The current method of discovering quantitative and spatial information for a pharmaceutical compound is the technique of Whole Body Autoradiography (WBA). A lot of information can be acquired from WBA and it is currently a mandatory procedure set by the FDA. A disadvantage of this technique is the time scale as it can take around three to four days to complete, whereas MALDI-MS imaging, depending on the size of the tissue being analysed, can have a run time as little as 10 minutes up to several hours (Solon et al., 2009). Also WBA cannot differentiate between parent drug and its metabolites that retain the radioactivity, which is obviously a big limitation, and something that can be achieved with MALDI-MS imaging. MALDI-MS imaging furthermore has the advantage that it doesn't require the analyte to be radio-labeled or tagged with fluorescence to be analysed, saving sample preparation time (Solon et al., 2009).
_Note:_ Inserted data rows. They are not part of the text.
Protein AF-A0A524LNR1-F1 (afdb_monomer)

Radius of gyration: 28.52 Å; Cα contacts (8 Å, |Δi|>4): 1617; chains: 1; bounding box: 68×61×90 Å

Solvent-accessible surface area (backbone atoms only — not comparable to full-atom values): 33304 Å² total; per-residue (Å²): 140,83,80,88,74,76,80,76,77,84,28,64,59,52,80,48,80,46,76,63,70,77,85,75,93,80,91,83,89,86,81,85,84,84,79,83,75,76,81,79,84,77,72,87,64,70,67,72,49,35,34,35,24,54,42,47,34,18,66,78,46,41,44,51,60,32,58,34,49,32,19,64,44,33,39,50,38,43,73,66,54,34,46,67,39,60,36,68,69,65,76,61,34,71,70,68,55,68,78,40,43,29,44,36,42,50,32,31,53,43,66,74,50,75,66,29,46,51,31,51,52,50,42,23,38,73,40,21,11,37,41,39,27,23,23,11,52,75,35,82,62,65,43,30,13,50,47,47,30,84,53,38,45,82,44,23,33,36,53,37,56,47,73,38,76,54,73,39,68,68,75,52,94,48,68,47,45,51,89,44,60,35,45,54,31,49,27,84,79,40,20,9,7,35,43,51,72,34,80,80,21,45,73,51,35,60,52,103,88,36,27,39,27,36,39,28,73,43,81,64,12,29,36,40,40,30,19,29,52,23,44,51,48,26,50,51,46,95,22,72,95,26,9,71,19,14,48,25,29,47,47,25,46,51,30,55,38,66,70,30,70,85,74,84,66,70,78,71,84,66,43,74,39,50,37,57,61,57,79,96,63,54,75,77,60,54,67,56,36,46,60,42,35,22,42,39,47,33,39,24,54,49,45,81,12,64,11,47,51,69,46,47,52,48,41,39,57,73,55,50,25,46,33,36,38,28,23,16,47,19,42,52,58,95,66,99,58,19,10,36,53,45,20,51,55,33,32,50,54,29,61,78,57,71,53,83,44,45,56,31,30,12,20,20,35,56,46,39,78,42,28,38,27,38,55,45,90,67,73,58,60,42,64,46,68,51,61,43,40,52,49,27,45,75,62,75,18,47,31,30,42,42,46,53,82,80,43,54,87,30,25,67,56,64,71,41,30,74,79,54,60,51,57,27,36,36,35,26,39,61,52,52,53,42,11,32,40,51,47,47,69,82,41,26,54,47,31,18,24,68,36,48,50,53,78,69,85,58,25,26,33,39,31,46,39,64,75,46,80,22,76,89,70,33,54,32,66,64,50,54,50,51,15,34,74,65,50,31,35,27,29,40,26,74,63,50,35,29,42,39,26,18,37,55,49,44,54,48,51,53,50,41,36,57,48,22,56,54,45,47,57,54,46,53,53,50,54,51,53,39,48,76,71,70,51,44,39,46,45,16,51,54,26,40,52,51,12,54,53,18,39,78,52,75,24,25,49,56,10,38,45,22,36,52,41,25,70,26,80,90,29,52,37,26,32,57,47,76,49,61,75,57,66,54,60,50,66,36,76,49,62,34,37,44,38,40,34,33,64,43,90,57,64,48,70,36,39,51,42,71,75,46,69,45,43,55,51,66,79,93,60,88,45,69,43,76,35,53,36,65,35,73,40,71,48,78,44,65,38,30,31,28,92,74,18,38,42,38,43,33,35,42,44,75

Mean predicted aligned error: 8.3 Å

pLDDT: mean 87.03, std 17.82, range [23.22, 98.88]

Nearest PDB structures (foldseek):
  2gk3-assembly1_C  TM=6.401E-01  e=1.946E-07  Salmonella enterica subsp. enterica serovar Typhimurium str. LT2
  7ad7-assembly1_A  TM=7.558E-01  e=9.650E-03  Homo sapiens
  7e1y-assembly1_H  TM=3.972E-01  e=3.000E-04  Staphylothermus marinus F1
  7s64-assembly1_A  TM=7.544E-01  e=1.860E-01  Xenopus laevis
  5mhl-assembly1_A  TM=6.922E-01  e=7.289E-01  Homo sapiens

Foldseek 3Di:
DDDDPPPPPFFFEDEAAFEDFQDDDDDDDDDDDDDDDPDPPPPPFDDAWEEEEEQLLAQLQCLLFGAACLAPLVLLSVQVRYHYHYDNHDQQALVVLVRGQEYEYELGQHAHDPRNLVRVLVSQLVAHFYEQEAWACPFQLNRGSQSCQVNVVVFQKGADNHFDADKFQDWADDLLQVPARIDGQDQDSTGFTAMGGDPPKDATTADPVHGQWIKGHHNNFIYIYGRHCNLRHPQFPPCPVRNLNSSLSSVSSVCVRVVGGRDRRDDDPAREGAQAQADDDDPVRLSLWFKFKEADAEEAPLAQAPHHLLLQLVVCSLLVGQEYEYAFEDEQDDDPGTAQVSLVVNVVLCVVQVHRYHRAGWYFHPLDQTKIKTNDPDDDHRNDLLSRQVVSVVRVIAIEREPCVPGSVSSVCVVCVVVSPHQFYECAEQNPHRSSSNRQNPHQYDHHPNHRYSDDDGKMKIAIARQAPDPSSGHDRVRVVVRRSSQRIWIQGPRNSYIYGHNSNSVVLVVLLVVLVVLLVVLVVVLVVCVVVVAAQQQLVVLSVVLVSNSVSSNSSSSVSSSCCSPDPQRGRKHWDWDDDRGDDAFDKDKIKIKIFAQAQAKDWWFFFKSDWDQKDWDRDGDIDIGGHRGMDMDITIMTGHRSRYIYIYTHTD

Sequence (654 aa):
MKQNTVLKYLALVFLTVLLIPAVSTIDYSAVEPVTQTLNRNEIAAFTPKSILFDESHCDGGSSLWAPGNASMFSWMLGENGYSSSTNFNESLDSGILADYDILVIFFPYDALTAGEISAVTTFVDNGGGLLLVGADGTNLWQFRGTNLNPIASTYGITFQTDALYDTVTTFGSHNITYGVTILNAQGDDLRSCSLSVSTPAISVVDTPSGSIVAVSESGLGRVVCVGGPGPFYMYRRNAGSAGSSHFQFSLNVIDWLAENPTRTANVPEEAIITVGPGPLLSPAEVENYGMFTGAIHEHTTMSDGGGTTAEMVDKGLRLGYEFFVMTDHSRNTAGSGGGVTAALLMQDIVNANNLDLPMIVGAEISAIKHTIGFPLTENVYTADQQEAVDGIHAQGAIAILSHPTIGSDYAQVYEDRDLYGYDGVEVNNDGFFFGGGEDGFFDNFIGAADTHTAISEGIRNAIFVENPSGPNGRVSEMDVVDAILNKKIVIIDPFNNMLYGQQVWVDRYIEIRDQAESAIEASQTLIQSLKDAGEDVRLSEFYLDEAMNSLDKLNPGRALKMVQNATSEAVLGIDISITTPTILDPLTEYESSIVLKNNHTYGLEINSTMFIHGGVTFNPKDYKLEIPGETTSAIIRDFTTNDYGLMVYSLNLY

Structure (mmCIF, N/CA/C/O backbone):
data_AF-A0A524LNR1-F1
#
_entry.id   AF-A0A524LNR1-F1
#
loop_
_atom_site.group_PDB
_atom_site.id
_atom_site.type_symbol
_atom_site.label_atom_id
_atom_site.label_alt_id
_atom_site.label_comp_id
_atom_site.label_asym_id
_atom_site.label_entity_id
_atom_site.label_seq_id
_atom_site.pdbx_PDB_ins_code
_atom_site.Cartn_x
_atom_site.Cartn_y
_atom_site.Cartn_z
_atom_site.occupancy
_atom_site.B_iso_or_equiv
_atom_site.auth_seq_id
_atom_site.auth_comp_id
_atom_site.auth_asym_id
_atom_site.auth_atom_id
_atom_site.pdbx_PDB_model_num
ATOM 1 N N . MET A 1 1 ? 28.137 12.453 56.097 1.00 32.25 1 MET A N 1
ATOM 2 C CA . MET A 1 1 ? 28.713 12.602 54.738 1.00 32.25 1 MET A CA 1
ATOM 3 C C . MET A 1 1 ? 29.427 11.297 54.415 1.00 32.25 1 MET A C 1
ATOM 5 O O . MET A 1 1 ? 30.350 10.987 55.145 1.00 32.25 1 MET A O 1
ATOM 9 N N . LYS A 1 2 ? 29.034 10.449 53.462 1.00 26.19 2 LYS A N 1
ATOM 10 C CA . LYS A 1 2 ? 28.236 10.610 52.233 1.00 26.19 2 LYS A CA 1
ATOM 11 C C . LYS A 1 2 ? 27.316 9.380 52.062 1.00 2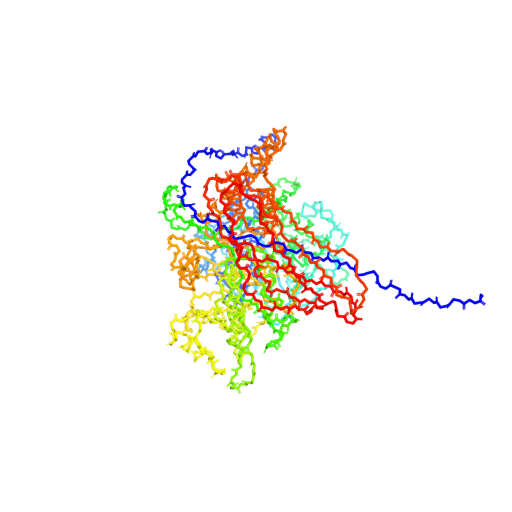6.19 2 LYS A C 1
ATOM 13 O O . LYS A 1 2 ? 27.770 8.263 52.249 1.00 26.19 2 LYS A O 1
ATOM 18 N N . GLN A 1 3 ? 26.007 9.626 52.001 1.00 25.97 3 GLN A N 1
ATOM 19 C CA . GLN A 1 3 ? 25.122 9.375 50.845 1.00 25.97 3 GLN A CA 1
ATOM 20 C C . GLN A 1 3 ? 24.756 7.898 50.623 1.00 25.97 3 GLN A C 1
ATOM 22 O O . GLN A 1 3 ? 25.295 7.221 49.757 1.00 25.97 3 GLN A O 1
ATOM 27 N N . ASN A 1 4 ? 23.748 7.465 51.392 1.00 29.19 4 ASN A N 1
ATOM 28 C CA . ASN A 1 4 ? 22.672 6.634 50.859 1.00 29.19 4 ASN A CA 1
ATOM 29 C C . ASN A 1 4 ? 22.013 7.424 49.725 1.00 29.19 4 AS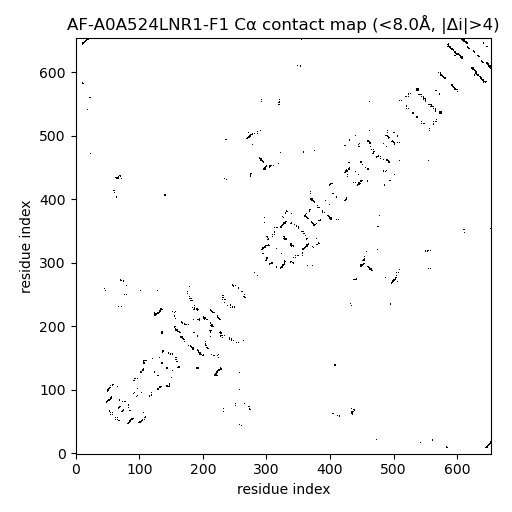N A C 1
ATOM 31 O O . ASN A 1 4 ? 21.298 8.390 49.992 1.00 29.19 4 ASN A O 1
ATOM 35 N N . THR A 1 5 ? 22.257 7.024 48.486 1.00 26.39 5 THR A N 1
ATOM 36 C CA . THR A 1 5 ? 21.402 7.414 47.367 1.00 26.39 5 THR A CA 1
ATOM 37 C C . THR A 1 5 ? 20.591 6.178 47.017 1.00 26.39 5 THR A C 1
ATOM 39 O O . THR A 1 5 ? 20.962 5.399 46.148 1.00 26.39 5 THR A O 1
ATOM 42 N N . VAL A 1 6 ? 19.504 5.962 47.764 1.00 28.20 6 VAL A N 1
ATOM 43 C CA . VAL A 1 6 ? 18.372 5.201 47.235 1.00 28.20 6 VAL A CA 1
ATOM 44 C C . VAL A 1 6 ? 17.903 6.026 46.045 1.00 28.20 6 VAL A C 1
ATOM 46 O O . VAL A 1 6 ? 17.429 7.149 46.228 1.00 28.20 6 VAL A O 1
ATOM 49 N N . LEU A 1 7 ? 18.142 5.528 44.834 1.00 24.89 7 LEU A N 1
ATOM 50 C CA . LEU A 1 7 ? 17.496 6.051 43.641 1.00 24.89 7 LEU A CA 1
ATOM 51 C C . LEU A 1 7 ? 15.993 5.836 43.873 1.00 24.89 7 LEU A C 1
ATOM 53 O O . LEU A 1 7 ? 15.496 4.720 43.762 1.00 24.89 7 LEU A O 1
ATOM 57 N N . LYS A 1 8 ? 15.293 6.881 44.322 1.00 26.45 8 LYS A N 1
ATOM 58 C CA . LYS A 1 8 ? 13.834 6.917 44.301 1.00 26.45 8 LYS A CA 1
ATOM 59 C C . LYS A 1 8 ? 13.447 6.968 42.829 1.00 26.45 8 LYS A C 1
ATOM 61 O O . LYS A 1 8 ? 13.590 8.015 42.202 1.00 26.45 8 LYS A O 1
ATOM 66 N N . TYR A 1 9 ? 13.052 5.830 42.275 1.00 25.80 9 TYR A N 1
ATOM 67 C CA . TYR A 1 9 ? 12.396 5.796 40.979 1.00 25.80 9 TYR A CA 1
ATOM 68 C C . TYR A 1 9 ? 11.065 6.543 41.135 1.00 25.80 9 TYR A C 1
ATOM 70 O O . TYR A 1 9 ? 10.229 6.161 41.948 1.00 25.80 9 TYR A O 1
ATOM 78 N N . LEU A 1 10 ? 10.926 7.674 40.439 1.00 23.22 10 LEU A N 1
ATOM 79 C CA . LEU A 1 10 ? 9.645 8.354 40.270 1.00 23.22 10 LEU A CA 1
ATOM 80 C C . LEU A 1 10 ? 8.788 7.443 39.381 1.00 23.22 10 LEU A C 1
ATOM 82 O O . LEU A 1 10 ? 9.123 7.257 38.213 1.00 23.22 10 LEU A O 1
ATOM 86 N N . ALA A 1 11 ? 7.728 6.856 39.928 1.00 24.38 11 ALA A N 1
ATOM 87 C CA . ALA A 1 11 ? 6.725 6.161 39.134 1.00 24.38 11 ALA A CA 1
ATOM 88 C C . ALA A 1 11 ? 5.738 7.186 38.550 1.00 24.38 11 ALA A C 1
ATOM 90 O O . ALA A 1 11 ? 5.270 8.068 39.272 1.00 24.38 11 ALA A O 1
ATOM 91 N N . LEU A 1 12 ? 5.462 7.084 37.248 1.00 23.62 12 LEU A N 1
ATOM 92 C CA . LEU A 1 12 ? 4.403 7.819 36.554 1.00 23.62 12 LEU A CA 1
ATOM 93 C C . LEU A 1 12 ? 3.154 6.934 36.490 1.00 23.62 12 LEU A C 1
ATOM 95 O O . LEU A 1 12 ? 3.256 5.763 36.129 1.00 23.62 12 LEU A O 1
ATOM 99 N N . VAL A 1 13 ? 1.986 7.504 36.781 1.00 27.06 13 VAL A N 1
ATOM 100 C CA . VAL A 1 13 ? 0.692 6.875 36.484 1.00 27.06 13 VAL A CA 1
ATOM 101 C C . VAL A 1 13 ? 0.245 7.298 35.089 1.00 27.06 13 VAL A C 1
ATOM 103 O O . VAL A 1 13 ? 0.068 8.488 34.833 1.00 27.06 13 VAL A O 1
ATOM 106 N N . PHE A 1 14 ? 0.044 6.320 34.207 1.00 26.53 14 PHE A N 1
ATOM 107 C CA . PHE A 1 14 ? -0.625 6.507 32.921 1.00 26.53 14 PHE A CA 1
ATOM 108 C C . PHE A 1 14 ? -2.038 5.929 33.024 1.00 26.53 14 PHE A C 1
ATOM 110 O O . PHE A 1 14 ? -2.212 4.713 33.085 1.00 26.53 14 PHE A O 1
ATOM 117 N N . LEU A 1 15 ? -3.036 6.813 33.073 1.00 34.59 15 LEU A N 1
ATOM 118 C CA . LEU A 1 15 ? -4.445 6.457 32.931 1.00 34.59 15 LEU A CA 1
ATOM 119 C C . LEU A 1 15 ? -4.831 6.635 31.462 1.00 34.59 15 LEU A C 1
ATOM 121 O O . LEU A 1 15 ? -4.717 7.738 30.933 1.00 34.59 15 LEU A O 1
ATOM 125 N N . THR A 1 16 ? -5.288 5.567 30.813 1.00 37.09 16 THR A N 1
ATOM 126 C CA . THR A 1 16 ? -5.926 5.648 29.492 1.00 37.09 16 THR A CA 1
ATOM 127 C C . THR A 1 16 ? -7.415 5.351 29.673 1.00 37.09 16 THR A C 1
ATOM 129 O O . THR A 1 16 ? -7.784 4.323 30.238 1.00 37.09 16 THR A O 1
ATOM 132 N N . VAL A 1 17 ? -8.279 6.278 29.266 1.00 39.03 17 VAL A N 1
ATOM 133 C CA . VAL A 1 17 ? -9.737 6.106 29.306 1.00 39.03 17 VAL A CA 1
ATOM 134 C C . VAL A 1 17 ? -10.179 5.757 27.893 1.00 39.03 17 VAL A C 1
ATOM 136 O O . VAL A 1 17 ? -9.938 6.543 26.988 1.00 39.03 17 VAL A O 1
ATOM 139 N N . LEU A 1 18 ? -10.783 4.585 27.702 1.00 35.81 18 LEU A N 1
ATOM 140 C CA . LEU A 1 18 ? -11.359 4.178 26.421 1.00 35.81 18 LEU A CA 1
ATOM 141 C C . LEU A 1 18 ? -12.869 4.347 26.486 1.00 35.81 18 LEU A C 1
ATOM 143 O O . LEU A 1 18 ? -13.520 3.795 27.375 1.00 35.81 18 LEU A O 1
ATOM 147 N N . LEU A 1 19 ? -13.401 5.112 25.541 1.00 37.69 19 LEU A N 1
ATOM 148 C CA . LEU A 1 19 ? -14.828 5.348 25.390 1.00 37.69 19 LEU A CA 1
ATOM 149 C C . LEU A 1 19 ? -15.348 4.566 24.181 1.00 37.69 19 LEU A C 1
ATOM 151 O O . LEU A 1 19 ? -14.720 4.556 23.118 1.00 37.69 19 LEU A O 1
ATOM 155 N N . ILE A 1 20 ? -16.490 3.906 24.353 1.00 38.81 20 ILE A N 1
ATOM 156 C CA . ILE A 1 20 ? -17.184 3.161 23.295 1.00 38.81 20 ILE A CA 1
ATOM 157 C C . ILE A 1 20 ? -18.302 4.047 22.736 1.00 38.81 20 ILE A C 1
ATOM 159 O O . ILE A 1 20 ? -19.012 4.680 23.517 1.00 38.81 20 ILE A O 1
ATOM 163 N N . PRO A 1 21 ? -18.508 4.103 21.410 1.00 29.20 21 PRO A N 1
ATOM 164 C CA . PRO A 1 21 ? -19.545 4.948 20.856 1.00 29.20 21 PRO A CA 1
ATOM 165 C C . PRO A 1 21 ? -20.960 4.390 21.057 1.00 29.20 21 PRO A C 1
ATOM 167 O O . PRO A 1 21 ? -21.195 3.190 20.920 1.00 29.20 21 PRO A O 1
ATOM 170 N N . ALA A 1 22 ? -21.929 5.272 21.318 1.00 29.75 22 ALA A N 1
ATOM 171 C CA . ALA A 1 22 ? -23.349 4.953 21.234 1.00 29.75 22 ALA A CA 1
ATOM 172 C C . ALA A 1 22 ? -23.780 5.021 19.760 1.00 29.75 22 ALA A C 1
ATOM 174 O O . ALA A 1 22 ? -23.762 6.077 19.132 1.00 29.75 22 ALA A O 1
ATOM 175 N N . VAL A 1 23 ? -24.141 3.876 19.177 1.00 29.28 23 VAL A N 1
ATOM 176 C CA . VAL A 1 23 ? -24.498 3.792 17.755 1.00 29.28 23 VAL A CA 1
ATOM 177 C C . VAL A 1 23 ? -25.828 4.494 17.485 1.00 29.28 23 VAL A C 1
ATOM 179 O O . VAL A 1 23 ? -26.876 4.075 17.975 1.00 29.28 23 VAL A O 1
ATOM 182 N N . SER A 1 24 ? -25.798 5.520 16.633 1.00 26.98 24 SER A N 1
ATOM 183 C CA . SER A 1 24 ? -26.977 5.998 15.911 1.00 26.98 24 SER A CA 1
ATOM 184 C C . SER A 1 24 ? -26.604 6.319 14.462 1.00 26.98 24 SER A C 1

It seems there is a great deal of potential for MALDI-MS image based applications. When looking at the current applications of MALDI-MS imaging it is obvious that it already plays a big part in mass spectrometry research, but it seems that it is still in the development stages and there room for improvement. Improvements to quantification methods could lead to this technique being used regularly in drug metabolism testing, and become standard throughout the pharmaceutical industry. The time it takes to image a sample is continuously being reduced, and image resolution is also something that is continually improving. Recent advances of the technique focus on this need for technological improvements and the new matrices and more powerful lasers (Schwamborn & Caprioli, 2010), which will improve capability of the instruments by increasing their sensitivity giving better resolution and reduce the time needed for analysis.
As it stands this technique presently contributes to studying and understanding disease and with time will become a very powerful tool for disease investigation. Already healthy and unhealthy tissue samples can be compared to identify cancer biomarkers, and it is not inconceivable that this could one day assist in surgical procedures.
Although a little more research is needed for MALDI-MS imaging to become a quantitative method, with new developments occurring continuously, this could be sooner rather than later. The future is bright for this powerful analytical technique.